:: ACTION ITEM ::
What is needed here is an exact repetition of the records below, beginning at the line that has "ATOM 55 C C" and stopping after the line that has "ATOM 58 N N".

______________________________

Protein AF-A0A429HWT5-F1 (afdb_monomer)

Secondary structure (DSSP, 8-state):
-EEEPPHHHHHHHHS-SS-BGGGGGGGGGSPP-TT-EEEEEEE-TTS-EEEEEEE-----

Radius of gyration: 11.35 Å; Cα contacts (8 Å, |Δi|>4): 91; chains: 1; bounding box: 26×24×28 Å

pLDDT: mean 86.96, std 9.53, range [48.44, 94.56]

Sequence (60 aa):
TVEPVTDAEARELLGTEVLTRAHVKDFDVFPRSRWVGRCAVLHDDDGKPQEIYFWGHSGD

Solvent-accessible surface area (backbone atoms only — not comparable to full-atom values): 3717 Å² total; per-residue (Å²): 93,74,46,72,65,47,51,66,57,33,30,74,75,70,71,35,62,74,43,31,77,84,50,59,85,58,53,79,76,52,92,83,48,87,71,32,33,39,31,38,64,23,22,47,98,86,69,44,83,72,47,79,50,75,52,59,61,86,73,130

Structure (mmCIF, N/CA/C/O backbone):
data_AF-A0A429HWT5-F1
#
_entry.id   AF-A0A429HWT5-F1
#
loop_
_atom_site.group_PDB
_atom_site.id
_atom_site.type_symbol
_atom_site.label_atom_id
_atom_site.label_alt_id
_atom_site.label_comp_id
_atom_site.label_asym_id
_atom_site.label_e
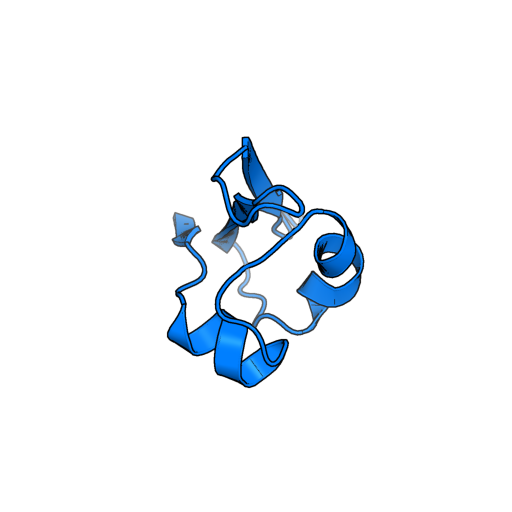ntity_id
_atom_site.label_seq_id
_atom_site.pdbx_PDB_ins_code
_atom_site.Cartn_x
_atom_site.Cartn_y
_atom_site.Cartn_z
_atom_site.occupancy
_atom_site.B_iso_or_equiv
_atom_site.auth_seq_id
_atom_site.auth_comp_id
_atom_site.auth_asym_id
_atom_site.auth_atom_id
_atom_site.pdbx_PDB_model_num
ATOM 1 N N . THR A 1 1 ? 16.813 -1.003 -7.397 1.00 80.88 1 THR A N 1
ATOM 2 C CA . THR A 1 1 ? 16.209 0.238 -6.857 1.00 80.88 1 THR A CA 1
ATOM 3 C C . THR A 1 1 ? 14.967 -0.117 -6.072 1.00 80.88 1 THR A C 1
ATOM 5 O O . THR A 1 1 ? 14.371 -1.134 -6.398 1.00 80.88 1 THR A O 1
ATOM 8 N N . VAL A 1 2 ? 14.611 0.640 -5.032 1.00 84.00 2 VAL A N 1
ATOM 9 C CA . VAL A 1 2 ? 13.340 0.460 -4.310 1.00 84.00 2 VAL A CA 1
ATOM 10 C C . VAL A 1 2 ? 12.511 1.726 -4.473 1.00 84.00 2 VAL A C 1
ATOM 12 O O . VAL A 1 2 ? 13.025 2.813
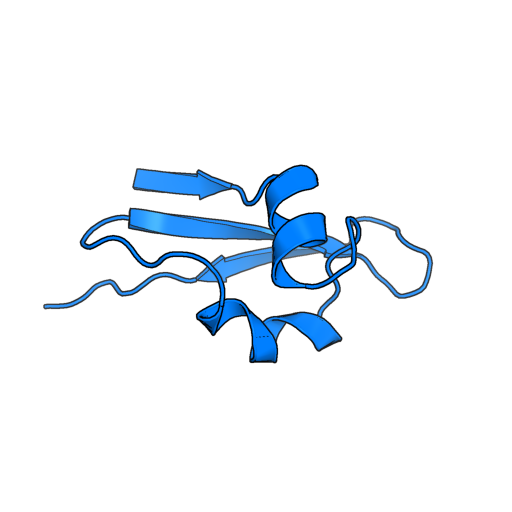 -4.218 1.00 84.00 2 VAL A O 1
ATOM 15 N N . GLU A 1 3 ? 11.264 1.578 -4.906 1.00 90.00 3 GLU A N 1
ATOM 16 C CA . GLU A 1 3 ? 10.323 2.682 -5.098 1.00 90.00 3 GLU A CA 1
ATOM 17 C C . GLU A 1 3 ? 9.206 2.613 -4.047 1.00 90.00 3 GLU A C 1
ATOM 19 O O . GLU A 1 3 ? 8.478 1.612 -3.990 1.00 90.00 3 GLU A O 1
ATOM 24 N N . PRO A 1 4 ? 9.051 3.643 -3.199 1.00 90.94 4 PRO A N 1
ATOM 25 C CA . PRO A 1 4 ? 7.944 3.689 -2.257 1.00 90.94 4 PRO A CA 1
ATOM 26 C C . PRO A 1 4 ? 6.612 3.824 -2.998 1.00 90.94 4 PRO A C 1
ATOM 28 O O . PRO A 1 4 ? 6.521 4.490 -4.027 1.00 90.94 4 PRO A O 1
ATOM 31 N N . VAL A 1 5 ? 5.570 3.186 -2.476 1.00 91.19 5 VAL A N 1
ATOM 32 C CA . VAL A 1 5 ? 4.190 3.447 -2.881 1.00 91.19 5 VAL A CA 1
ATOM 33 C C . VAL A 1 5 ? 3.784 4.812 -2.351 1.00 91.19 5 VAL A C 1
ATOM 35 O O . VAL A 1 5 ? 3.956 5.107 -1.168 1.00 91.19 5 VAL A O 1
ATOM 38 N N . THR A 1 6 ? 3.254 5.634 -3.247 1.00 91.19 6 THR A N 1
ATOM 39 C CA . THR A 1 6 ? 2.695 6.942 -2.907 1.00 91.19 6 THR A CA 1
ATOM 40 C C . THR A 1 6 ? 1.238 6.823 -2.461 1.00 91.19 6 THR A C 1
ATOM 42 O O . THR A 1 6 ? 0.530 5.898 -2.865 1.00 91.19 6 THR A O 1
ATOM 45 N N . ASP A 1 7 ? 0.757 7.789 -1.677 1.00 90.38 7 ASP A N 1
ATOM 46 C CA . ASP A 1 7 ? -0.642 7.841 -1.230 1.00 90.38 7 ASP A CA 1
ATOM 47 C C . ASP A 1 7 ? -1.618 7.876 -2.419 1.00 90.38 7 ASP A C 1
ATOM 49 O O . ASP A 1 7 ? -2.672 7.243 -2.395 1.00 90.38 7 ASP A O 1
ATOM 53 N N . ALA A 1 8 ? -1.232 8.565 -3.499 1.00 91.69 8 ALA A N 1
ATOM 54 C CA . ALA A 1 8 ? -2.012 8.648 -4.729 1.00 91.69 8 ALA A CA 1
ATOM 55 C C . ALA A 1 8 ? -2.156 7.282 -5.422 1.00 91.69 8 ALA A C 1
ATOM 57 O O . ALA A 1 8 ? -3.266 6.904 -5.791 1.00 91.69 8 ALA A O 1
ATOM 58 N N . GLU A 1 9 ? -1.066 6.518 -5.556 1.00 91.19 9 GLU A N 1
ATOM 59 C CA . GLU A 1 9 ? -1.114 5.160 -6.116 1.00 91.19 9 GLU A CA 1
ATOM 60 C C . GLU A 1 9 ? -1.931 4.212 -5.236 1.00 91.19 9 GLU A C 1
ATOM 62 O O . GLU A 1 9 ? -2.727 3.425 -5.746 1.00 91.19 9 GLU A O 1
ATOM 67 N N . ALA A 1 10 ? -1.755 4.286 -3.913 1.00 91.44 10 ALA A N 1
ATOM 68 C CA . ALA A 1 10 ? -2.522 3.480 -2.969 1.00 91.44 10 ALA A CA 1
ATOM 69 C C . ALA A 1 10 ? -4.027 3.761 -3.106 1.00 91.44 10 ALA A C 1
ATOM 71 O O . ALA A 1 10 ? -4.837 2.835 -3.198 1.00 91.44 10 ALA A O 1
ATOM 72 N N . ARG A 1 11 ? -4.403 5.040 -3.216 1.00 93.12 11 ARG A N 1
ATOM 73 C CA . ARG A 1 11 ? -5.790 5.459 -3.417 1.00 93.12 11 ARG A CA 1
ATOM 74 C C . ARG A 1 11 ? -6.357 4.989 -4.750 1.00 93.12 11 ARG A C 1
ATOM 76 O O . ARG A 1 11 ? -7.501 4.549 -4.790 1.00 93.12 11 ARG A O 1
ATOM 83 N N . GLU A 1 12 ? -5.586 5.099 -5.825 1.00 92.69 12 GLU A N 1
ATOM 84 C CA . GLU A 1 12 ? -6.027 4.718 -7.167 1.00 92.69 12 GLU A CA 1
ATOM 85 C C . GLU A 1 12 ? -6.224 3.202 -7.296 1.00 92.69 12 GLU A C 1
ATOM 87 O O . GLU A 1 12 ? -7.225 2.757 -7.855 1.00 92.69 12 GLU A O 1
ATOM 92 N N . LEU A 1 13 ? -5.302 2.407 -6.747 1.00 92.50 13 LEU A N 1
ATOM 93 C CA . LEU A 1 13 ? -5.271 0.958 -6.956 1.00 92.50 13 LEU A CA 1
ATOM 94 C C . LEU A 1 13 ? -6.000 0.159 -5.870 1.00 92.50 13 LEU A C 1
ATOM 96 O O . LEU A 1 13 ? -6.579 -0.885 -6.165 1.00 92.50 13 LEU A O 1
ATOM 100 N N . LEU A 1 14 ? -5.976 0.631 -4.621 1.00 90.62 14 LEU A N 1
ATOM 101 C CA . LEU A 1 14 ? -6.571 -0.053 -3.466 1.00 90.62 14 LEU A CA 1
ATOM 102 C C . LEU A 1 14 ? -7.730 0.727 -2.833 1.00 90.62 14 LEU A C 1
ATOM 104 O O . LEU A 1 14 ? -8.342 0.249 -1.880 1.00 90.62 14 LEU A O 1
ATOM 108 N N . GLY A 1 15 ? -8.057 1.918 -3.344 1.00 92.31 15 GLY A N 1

______________________________

:: EXERCISE ANSWER ::
ATOM 55 C C . ALA A 1 8 ? -2.156 7.282 -5.422 1.00 91.69 8 ALA A C 1
ATOM 57 O O . ALA A 1 8 ? -3.266 6.904 -5.791 1.00 91.69 8 ALA A O 1
ATOM 58 N N . GLU A 1 9 ? -1.066 6.518 -5.556 1.00 91.19 9 GLU A N 1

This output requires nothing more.